Он шепчет: «Остановись», — но только Геллерт знает, что это «остановись» означает «еще». Он кричит: «Мне больно», — и только Гриндевальд знает, что это переводится как «Продолжай». Он умоляет: «Не надо», — но они оба, и только они, знают, что это значит «Сильнее».
И именно поэтому Ньютон всегда будет выбирать Геллерта.
— Скажи мне… Скажи мне, что я твой, — шепчет Ньют, запрокидывая голову назад, стараясь сдержать хриплые стоны, рвущиеся из груди. Он давно уже потерял себя, растворился в безумном коктейле из удовольствия, боли и снова удовольствия, что ему кажется, будто он вот-вот потеряет сознание. Пульс стучит, как бешеный, щеки горят, но все, все чего он сейчас хочет — это развести ноги еще шире и получить еще, сильнее, грубее и жестче.
Потому что Гриндевальд прав. Он не может жить без его сладких пыток, потому что только благодаря им он снова чувствует себя живым. И плевать, что с ним делает Геллерт, главное — это то, что Ньют чувствует.
Хоть что-то.
— Ты — мой, — чеканит Геллерт.
И плавно, но уверенно вталкивает в растянутое отверстие Ньюта сложенную лодочкой ладонь. До запястья.
И это слишком — слишком болезненно, слишком горячо, слишком хорошо. Правильно. Ньют захлебывается воздухом, содрогаясь в сильнейшем спазме удовольствия, кончая так сильно и ярко, как никогда прежде, так и не прикоснувшись к себе.
Он теряет сознание, как только заканчивается этот долгий оргазм, успев почувствовать только тонкую змейку сквозняка, пробежавшую по полу, прямиком между его потными, дрожащими лопатками.

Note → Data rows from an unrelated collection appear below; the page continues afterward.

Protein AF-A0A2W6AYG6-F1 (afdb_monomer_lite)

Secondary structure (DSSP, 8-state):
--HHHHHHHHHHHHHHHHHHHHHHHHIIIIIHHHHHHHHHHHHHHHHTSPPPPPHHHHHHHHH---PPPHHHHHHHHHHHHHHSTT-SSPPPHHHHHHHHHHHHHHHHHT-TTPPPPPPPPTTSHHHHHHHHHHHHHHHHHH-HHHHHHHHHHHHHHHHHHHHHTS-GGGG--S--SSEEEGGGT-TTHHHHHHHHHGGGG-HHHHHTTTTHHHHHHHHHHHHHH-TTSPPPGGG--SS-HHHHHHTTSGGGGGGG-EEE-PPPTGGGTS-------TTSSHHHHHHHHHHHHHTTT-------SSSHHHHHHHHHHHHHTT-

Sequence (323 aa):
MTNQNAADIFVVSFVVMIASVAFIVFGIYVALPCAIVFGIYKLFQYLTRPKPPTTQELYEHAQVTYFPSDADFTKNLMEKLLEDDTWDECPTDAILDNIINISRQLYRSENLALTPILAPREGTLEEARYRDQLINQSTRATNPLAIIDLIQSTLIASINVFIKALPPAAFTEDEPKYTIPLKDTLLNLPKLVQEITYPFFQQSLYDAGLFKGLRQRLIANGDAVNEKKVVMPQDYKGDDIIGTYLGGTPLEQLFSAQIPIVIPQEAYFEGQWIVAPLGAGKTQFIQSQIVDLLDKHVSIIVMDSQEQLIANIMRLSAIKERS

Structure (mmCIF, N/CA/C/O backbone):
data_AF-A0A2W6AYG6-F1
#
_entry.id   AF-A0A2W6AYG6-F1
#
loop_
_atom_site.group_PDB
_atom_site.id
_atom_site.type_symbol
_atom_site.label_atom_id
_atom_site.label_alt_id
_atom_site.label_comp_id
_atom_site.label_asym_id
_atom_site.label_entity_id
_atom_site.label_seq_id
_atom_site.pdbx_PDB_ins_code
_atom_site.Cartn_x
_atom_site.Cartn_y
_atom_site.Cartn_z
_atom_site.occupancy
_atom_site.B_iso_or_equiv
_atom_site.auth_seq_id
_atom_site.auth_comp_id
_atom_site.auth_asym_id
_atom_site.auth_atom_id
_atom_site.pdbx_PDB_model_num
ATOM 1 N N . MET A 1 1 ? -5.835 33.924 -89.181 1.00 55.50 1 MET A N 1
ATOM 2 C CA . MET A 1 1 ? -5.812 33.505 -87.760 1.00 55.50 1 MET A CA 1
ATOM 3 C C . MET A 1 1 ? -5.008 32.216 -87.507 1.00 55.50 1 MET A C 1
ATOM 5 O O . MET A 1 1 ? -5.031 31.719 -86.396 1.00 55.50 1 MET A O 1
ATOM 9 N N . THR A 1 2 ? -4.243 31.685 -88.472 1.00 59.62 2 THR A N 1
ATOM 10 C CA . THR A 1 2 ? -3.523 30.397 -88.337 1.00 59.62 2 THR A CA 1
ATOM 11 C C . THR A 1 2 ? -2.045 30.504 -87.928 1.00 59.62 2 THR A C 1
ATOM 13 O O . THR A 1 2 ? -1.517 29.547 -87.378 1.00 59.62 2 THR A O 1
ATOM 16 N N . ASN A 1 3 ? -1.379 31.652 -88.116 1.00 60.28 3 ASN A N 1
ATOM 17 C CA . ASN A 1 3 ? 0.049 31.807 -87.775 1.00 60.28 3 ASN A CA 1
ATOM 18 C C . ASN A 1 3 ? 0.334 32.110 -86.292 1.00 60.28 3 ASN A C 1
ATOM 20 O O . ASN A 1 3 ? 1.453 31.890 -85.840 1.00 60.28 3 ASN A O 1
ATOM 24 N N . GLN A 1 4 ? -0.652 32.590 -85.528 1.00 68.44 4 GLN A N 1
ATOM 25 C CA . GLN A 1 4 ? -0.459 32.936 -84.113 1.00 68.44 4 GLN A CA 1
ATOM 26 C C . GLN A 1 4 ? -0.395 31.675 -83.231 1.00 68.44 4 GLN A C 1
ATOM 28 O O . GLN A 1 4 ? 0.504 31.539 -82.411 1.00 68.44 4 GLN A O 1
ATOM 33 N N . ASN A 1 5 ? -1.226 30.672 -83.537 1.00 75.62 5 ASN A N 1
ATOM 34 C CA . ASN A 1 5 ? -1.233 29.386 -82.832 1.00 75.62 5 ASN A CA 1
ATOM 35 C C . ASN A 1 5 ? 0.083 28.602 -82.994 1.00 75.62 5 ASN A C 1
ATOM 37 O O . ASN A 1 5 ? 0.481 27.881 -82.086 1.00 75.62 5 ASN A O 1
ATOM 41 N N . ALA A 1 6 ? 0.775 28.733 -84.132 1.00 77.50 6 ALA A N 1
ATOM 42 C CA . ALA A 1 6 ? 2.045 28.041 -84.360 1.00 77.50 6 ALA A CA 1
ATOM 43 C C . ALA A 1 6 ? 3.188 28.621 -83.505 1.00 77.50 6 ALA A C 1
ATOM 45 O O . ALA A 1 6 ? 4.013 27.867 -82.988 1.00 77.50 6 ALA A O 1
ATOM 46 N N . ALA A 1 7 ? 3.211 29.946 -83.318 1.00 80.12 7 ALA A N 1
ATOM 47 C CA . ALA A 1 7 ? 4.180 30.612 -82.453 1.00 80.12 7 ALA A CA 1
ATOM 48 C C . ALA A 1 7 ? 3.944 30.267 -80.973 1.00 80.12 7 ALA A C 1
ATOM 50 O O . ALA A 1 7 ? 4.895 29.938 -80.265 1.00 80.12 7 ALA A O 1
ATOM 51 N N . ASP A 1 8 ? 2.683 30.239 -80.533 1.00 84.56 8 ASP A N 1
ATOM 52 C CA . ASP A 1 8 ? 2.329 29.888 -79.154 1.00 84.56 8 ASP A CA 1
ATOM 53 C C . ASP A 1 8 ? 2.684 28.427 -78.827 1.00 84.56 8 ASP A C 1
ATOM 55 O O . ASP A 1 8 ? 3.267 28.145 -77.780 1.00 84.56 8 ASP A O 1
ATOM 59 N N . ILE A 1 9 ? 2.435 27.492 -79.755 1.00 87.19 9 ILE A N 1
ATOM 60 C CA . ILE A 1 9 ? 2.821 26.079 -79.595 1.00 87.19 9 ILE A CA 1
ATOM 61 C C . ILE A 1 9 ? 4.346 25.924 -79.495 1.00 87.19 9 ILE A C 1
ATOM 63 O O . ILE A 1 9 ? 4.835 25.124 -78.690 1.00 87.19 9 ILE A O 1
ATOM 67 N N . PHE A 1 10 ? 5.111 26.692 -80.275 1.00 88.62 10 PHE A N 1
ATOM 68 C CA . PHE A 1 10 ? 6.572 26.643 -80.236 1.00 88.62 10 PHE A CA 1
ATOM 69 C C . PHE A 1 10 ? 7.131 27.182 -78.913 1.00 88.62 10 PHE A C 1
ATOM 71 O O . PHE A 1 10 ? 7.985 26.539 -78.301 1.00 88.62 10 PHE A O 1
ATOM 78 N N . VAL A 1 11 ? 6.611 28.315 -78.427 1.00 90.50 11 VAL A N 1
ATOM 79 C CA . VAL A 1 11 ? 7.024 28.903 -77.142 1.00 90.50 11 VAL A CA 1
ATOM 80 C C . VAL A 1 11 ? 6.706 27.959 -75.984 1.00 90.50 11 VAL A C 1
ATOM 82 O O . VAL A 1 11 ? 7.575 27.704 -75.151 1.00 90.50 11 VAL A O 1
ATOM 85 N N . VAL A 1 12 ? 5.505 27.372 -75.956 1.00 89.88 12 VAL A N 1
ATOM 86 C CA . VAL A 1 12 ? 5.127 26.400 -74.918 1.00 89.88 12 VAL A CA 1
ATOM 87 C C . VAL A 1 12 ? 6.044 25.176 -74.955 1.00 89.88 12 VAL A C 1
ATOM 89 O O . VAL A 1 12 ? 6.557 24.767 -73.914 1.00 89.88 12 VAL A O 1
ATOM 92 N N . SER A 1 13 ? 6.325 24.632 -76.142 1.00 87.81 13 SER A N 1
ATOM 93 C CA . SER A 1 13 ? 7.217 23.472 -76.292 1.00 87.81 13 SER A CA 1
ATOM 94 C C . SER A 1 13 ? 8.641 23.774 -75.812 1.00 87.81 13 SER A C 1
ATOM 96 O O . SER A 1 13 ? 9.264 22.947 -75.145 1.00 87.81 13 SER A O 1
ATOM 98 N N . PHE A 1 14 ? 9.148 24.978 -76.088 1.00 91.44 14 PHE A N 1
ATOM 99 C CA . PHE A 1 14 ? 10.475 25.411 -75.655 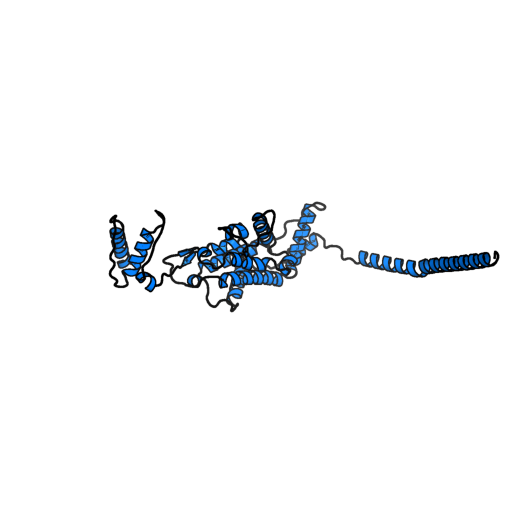1.00 91.44 14 PHE A CA 1
ATOM 100 C C . PHE A 1 14 ? 10.563 25.611 -74.135 1.00 91.44 14 PHE A C 1
ATOM 102 O O . PHE A 1 14 ? 11.525 25.164 -73.507 1.00 91.44 14 PHE A O 1
ATOM 109 N N . VAL A 1 15 ? 9.539 26.211 -73.518 1.00 91.19 15 VAL A N 1
ATOM 110 C CA . VAL A 1 15 ? 9.467 26.383 -72.057 1.00 91.19 15 VAL A CA 1
ATOM 111 C C . VAL A 1 15 ? 9.396 25.029 -71.348 1.00 91.19 15 VAL A C 1
ATOM 113 O O . VAL A 1 15 ? 10.111 24.819 -70.368 1.00 91.19 15 VAL A O 1
ATOM 116 N N . VAL A 1 16 ? 8.604 24.084 -71.864 1.00 91.25 16 VAL A N 1
ATOM 117 C CA . VAL A 1 16 ? 8.524 22.718 -71.316 1.00 91.25 16 VAL A CA 1
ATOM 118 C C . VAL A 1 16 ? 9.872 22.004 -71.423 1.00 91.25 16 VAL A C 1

Он не чувствует, как Геллерт медленно, осторожно, бережно вытаскивает кисть из его расслабленного, опустошенного тела. Не видит, как он снимает перчатку, прежде чем накинуть плащ.
Он не слышит, как открывается дверь.
Он не видит бледного, точно чистый пергамент, лица Тесея. Не слышит его слов:
— Что… Что вы с ним сделали?
— Ничего сверх того, о чем он сам меня просил, — Геллерт кидает Тесею тонкие кожаные перчатки, и он рефлекторно ловит их, не зная, что одна из них еще хранит тепло тела его возлюбленного брата. — Мне это больше не нужно, можете оставить себе.
Удаляющихся шагов Гриндевальда он тоже не слышит.
Но чувствует, как Тесей бережно поднимает его с холодного пола и нежно укладывает на узкую, жесткую кровать.